▸ Task requirements
Of all the lines in the entries below, give again exactly those starting at the line containing "ATOM 71 N N" and ending at the line containing "ATOM 105 O O", both ends included, and no others.
┄┄┄┄┄┄┄┄┄┄┄┄┄┄┄┄┄┄┄┄
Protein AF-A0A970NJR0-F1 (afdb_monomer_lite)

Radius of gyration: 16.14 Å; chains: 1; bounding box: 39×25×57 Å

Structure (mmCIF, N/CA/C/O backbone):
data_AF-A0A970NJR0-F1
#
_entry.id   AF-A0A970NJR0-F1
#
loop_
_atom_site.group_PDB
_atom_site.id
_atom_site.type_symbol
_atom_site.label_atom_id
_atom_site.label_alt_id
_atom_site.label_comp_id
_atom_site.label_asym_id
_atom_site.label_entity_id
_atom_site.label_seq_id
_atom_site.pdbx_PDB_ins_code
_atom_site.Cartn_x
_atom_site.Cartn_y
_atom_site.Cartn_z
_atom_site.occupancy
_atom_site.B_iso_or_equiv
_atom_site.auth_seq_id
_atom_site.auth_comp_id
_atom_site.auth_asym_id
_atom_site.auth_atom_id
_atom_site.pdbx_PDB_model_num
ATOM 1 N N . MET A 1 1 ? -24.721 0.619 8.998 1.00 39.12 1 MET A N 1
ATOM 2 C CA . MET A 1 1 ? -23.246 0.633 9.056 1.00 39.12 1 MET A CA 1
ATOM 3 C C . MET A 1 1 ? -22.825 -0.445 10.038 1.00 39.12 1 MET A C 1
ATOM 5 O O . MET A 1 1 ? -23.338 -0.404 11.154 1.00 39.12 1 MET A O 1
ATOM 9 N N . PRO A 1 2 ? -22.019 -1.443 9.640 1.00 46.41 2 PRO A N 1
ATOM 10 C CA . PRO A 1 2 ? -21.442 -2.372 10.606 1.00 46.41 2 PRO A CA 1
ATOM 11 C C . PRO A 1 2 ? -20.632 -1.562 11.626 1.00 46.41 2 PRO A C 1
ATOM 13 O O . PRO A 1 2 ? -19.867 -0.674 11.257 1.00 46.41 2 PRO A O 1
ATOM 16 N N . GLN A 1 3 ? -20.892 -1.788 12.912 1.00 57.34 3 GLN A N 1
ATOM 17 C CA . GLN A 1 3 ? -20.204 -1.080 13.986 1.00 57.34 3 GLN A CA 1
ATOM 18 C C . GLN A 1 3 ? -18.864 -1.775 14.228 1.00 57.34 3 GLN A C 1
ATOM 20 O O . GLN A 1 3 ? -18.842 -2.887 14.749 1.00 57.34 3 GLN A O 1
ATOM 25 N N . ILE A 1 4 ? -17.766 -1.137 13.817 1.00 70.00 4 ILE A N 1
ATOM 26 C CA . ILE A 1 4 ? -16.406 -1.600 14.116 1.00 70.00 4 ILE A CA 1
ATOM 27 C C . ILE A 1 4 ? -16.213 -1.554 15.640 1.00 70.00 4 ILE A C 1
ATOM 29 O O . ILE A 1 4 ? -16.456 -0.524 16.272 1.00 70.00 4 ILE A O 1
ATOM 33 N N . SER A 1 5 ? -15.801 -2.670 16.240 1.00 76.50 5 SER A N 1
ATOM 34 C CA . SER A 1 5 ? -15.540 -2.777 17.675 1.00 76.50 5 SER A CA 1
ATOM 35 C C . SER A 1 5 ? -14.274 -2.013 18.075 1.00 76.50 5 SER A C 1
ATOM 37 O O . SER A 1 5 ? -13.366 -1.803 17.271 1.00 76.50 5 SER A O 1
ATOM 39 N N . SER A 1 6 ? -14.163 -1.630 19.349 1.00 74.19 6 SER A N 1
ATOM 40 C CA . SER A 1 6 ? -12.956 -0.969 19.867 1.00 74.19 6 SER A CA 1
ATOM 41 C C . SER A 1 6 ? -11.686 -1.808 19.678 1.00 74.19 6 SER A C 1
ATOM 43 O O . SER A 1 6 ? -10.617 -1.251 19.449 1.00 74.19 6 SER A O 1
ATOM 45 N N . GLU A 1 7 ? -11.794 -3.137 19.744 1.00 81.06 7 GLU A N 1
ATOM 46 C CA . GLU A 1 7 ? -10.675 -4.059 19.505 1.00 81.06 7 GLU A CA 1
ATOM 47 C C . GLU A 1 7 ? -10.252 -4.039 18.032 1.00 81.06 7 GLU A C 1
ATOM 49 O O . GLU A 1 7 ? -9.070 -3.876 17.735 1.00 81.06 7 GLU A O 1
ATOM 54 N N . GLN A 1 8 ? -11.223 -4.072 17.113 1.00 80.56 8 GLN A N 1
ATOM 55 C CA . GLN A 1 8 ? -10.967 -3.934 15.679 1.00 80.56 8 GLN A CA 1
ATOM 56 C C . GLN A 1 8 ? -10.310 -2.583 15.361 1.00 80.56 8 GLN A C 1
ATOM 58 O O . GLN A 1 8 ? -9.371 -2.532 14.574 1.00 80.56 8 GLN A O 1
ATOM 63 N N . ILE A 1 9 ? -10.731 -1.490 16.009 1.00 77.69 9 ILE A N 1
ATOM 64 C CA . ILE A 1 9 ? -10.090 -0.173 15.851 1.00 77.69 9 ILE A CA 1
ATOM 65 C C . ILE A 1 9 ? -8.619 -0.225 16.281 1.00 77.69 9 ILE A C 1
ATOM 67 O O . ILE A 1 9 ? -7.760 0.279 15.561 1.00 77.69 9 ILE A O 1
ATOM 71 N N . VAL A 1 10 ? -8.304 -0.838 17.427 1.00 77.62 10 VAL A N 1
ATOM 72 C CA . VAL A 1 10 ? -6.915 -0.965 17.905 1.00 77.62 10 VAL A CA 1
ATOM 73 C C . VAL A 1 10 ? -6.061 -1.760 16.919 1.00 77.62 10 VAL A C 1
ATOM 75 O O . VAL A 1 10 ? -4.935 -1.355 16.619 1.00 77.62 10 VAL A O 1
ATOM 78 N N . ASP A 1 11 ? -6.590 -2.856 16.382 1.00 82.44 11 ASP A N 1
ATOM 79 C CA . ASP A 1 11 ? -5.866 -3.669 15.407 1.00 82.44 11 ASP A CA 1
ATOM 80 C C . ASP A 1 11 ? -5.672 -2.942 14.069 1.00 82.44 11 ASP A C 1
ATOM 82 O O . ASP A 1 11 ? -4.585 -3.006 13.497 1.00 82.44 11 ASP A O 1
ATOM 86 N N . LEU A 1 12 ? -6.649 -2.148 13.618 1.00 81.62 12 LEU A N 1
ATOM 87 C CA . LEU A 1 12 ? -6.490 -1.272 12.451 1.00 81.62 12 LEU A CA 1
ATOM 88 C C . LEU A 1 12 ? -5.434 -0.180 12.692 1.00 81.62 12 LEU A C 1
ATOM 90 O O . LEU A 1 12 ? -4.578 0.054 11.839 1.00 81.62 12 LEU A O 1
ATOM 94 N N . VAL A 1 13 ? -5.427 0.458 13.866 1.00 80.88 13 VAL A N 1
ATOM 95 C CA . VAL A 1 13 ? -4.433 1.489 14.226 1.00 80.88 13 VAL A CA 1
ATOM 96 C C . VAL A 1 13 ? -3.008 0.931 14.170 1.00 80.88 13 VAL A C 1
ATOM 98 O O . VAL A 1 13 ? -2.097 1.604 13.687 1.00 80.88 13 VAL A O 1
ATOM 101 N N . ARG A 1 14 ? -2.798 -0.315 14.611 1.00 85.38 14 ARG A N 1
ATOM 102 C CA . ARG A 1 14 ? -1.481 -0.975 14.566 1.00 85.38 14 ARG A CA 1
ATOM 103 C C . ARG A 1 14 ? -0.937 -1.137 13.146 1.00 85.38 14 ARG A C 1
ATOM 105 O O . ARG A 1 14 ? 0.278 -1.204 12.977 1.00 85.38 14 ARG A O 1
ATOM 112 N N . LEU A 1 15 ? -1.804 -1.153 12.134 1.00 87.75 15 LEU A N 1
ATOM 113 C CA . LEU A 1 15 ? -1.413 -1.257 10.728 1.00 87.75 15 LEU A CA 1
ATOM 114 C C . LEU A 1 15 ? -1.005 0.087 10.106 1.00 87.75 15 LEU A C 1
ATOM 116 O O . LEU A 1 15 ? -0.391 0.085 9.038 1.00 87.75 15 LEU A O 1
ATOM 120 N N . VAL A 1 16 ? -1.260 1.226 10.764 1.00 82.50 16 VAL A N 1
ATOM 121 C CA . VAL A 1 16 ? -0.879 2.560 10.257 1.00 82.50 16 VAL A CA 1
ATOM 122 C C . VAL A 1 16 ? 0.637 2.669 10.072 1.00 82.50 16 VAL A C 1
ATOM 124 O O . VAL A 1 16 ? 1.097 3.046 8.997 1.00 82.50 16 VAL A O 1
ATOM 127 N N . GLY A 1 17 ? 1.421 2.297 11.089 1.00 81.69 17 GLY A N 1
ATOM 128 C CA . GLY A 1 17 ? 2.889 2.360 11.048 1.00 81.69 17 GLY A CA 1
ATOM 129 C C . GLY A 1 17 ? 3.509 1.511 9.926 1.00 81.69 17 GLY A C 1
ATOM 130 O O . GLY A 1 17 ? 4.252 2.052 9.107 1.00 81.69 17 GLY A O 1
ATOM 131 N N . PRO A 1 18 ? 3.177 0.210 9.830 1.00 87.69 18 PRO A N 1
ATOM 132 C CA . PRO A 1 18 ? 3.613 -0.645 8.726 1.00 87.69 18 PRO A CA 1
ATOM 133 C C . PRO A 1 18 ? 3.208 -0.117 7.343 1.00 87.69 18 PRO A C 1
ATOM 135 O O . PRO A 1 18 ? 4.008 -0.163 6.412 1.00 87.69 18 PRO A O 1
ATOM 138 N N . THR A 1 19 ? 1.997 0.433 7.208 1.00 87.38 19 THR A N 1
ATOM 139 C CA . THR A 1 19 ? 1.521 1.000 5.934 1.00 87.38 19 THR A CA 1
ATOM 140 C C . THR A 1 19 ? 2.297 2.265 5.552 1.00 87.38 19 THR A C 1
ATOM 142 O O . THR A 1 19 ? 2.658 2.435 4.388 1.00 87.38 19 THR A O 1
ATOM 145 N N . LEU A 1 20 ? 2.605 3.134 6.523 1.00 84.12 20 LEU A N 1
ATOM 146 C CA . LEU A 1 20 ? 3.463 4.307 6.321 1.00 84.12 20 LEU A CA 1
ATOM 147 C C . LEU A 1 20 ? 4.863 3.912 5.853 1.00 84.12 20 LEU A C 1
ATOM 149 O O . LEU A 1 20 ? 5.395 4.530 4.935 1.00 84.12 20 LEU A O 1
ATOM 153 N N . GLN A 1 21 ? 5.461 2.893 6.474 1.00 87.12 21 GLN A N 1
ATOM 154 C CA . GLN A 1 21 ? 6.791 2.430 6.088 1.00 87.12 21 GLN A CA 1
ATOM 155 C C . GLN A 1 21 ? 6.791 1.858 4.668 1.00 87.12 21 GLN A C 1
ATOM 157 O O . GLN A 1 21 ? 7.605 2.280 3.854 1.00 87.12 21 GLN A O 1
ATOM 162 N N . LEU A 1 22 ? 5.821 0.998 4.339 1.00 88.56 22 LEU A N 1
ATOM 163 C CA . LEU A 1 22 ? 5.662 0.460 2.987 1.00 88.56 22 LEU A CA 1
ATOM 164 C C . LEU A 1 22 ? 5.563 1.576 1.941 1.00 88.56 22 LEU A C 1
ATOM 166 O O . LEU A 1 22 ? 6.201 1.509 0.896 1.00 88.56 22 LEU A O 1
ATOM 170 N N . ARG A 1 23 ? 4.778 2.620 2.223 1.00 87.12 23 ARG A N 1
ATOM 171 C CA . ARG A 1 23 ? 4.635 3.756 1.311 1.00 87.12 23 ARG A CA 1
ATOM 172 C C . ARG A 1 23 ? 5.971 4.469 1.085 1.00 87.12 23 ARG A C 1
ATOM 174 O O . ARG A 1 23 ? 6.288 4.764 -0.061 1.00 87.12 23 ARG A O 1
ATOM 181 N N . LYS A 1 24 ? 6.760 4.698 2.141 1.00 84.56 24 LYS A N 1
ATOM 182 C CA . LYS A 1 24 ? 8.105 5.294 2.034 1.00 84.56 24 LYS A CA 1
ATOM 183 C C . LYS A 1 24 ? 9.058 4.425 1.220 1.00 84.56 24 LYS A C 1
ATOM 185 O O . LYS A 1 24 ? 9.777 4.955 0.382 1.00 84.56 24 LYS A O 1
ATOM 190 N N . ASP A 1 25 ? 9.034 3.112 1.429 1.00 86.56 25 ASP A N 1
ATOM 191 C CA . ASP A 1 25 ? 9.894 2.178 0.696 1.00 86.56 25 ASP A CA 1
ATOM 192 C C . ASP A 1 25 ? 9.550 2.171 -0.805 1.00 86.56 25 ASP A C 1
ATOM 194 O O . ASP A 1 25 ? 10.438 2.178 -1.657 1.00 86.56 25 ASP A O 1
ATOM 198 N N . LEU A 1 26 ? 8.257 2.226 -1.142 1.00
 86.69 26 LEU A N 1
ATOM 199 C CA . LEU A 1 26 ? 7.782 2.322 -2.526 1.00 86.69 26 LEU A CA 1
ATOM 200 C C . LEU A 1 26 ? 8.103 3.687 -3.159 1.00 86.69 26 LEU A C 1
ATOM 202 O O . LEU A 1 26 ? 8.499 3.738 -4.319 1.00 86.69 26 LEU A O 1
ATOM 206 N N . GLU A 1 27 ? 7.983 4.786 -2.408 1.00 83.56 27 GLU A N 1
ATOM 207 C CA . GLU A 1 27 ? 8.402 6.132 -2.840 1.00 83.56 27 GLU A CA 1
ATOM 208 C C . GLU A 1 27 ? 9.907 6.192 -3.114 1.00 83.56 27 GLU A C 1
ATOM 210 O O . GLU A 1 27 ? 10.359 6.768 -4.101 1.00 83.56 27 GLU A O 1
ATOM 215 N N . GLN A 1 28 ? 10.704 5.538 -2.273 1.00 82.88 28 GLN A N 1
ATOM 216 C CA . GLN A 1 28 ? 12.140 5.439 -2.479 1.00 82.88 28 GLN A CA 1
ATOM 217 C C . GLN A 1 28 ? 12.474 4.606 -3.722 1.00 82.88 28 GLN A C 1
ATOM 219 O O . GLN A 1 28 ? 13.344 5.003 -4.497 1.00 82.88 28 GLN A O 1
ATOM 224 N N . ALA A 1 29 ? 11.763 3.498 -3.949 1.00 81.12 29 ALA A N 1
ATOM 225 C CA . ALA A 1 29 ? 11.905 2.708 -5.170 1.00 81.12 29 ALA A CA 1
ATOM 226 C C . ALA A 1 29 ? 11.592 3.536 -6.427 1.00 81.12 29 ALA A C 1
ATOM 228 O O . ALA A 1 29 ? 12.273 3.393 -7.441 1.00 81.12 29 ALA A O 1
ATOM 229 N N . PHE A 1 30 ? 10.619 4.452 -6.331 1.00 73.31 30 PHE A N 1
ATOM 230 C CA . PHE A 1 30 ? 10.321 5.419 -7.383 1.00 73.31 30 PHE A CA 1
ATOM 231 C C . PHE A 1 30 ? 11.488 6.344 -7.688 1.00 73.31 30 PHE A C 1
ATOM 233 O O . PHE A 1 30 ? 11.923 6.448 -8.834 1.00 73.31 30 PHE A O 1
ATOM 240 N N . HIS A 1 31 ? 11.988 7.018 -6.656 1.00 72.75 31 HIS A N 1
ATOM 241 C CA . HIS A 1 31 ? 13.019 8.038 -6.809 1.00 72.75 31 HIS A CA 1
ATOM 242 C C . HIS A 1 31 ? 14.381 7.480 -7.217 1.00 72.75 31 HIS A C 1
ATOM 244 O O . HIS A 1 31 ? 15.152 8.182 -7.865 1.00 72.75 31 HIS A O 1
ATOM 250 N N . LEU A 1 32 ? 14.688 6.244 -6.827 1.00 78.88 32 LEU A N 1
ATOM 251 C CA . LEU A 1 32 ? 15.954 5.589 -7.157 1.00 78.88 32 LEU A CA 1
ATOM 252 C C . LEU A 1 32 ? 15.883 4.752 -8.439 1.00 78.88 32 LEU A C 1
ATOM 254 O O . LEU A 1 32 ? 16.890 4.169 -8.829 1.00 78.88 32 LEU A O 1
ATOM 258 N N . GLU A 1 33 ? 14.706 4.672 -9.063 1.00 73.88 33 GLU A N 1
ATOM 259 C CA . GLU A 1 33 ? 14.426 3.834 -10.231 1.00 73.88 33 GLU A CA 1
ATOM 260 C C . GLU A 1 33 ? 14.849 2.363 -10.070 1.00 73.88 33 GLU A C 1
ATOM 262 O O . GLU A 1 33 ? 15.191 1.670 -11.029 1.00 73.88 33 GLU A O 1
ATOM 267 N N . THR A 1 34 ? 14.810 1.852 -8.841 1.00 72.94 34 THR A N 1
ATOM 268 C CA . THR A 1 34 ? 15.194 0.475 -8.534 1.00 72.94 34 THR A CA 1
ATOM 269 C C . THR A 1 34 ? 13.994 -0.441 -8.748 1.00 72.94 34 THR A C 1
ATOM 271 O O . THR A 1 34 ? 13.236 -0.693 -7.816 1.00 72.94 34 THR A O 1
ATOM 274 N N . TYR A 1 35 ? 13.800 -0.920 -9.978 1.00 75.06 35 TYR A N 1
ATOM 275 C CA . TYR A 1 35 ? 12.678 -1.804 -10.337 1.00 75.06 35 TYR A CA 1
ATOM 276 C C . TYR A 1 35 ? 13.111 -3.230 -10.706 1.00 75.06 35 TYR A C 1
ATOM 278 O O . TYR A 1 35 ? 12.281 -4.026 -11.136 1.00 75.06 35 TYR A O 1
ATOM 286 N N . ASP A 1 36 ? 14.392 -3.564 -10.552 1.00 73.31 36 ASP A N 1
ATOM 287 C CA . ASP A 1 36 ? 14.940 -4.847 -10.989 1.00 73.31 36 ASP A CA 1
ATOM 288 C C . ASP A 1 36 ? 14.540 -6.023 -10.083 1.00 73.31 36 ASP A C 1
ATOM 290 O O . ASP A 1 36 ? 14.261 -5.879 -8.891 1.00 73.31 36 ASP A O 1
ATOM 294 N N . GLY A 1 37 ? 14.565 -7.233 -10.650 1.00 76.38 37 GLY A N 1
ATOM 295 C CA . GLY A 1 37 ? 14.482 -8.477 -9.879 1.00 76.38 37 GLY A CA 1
┄┄┄┄┄┄┄┄┄┄┄┄┄┄┄┄┄┄┄┄
▸ Written answer
ATOM 71 N N . VAL A 1 10 ? -8.304 -0.838 17.427 1.00 77.62 10 VAL A N 1
ATOM 72 C CA . VAL A 1 10 ? -6.915 -0.965 17.905 1.00 77.62 10 VAL A CA 1
ATOM 73 C C . VAL A 1 10 ? -6.061 -1.760 16.919 1.00 77.62 10 VAL A C 1
ATOM 75 O O . VAL A 1 10 ? -4.935 -1.355 16.619 1.00 77.62 10 VAL A O 1
ATOM 78 N N . ASP A 1 11 ? -6.590 -2.856 16.382 1.00 82.44 11 ASP A N 1
ATOM 79 C CA . ASP A 1 11 ? -5.866 -3.669 15.407 1.00 82.44 11 ASP A CA 1
ATOM 80 C C . ASP A 1 11 ? -5.672 -2.942 14.069 1.00 82.44 11 ASP A C 1
ATOM 82 O O . ASP A 1 11 ? -4.585 -3.006 13.497 1.00 82.44 11 ASP A O 1
ATOM 86 N N . LEU A 1 12 ? -6.649 -2.148 13.618 1.00 81.62 12 LEU A N 1
ATOM 87 C CA . LEU A 1 12 ? -6.490 -1.272 12.451 1.00 81.62 12 LEU A CA 1
ATOM 88 C C . LEU A 1 12 ? -5.434 -0.180 12.692 1.00 81.62 12 LEU A C 1
ATOM 90 O O . LEU A 1 12 ? -4.578 0.054 11.839 1.00 81.62 12 LEU A O 1
ATOM 94 N N . VAL A 1 13 ? -5.427 0.458 13.866 1.00 80.88 13 VAL A N 1
ATOM 95 C CA . VAL A 1 13 ? -4.433 1.489 14.226 1.00 80.88 13 VAL A CA 1
ATOM 96 C C . VAL A 1 13 ? -3.008 0.931 14.170 1.00 80.88 13 VAL A C 1
ATOM 98 O O . VAL A 1 13 ? -2.097 1.604 13.687 1.00 80.88 13 VAL A O 1
ATOM 101 N N . ARG A 1 14 ? -2.798 -0.315 14.611 1.00 85.38 14 ARG A N 1
ATOM 102 C CA . ARG A 1 14 ? -1.481 -0.975 14.566 1.00 85.38 14 ARG A CA 1
ATOM 103 C C . ARG A 1 14 ? -0.937 -1.137 13.146 1.00 85.38 14 ARG A C 1
ATOM 105 O O . ARG A 1 14 ? 0.278 -1.204 12.977 1.00 85.38 14 ARG A O 1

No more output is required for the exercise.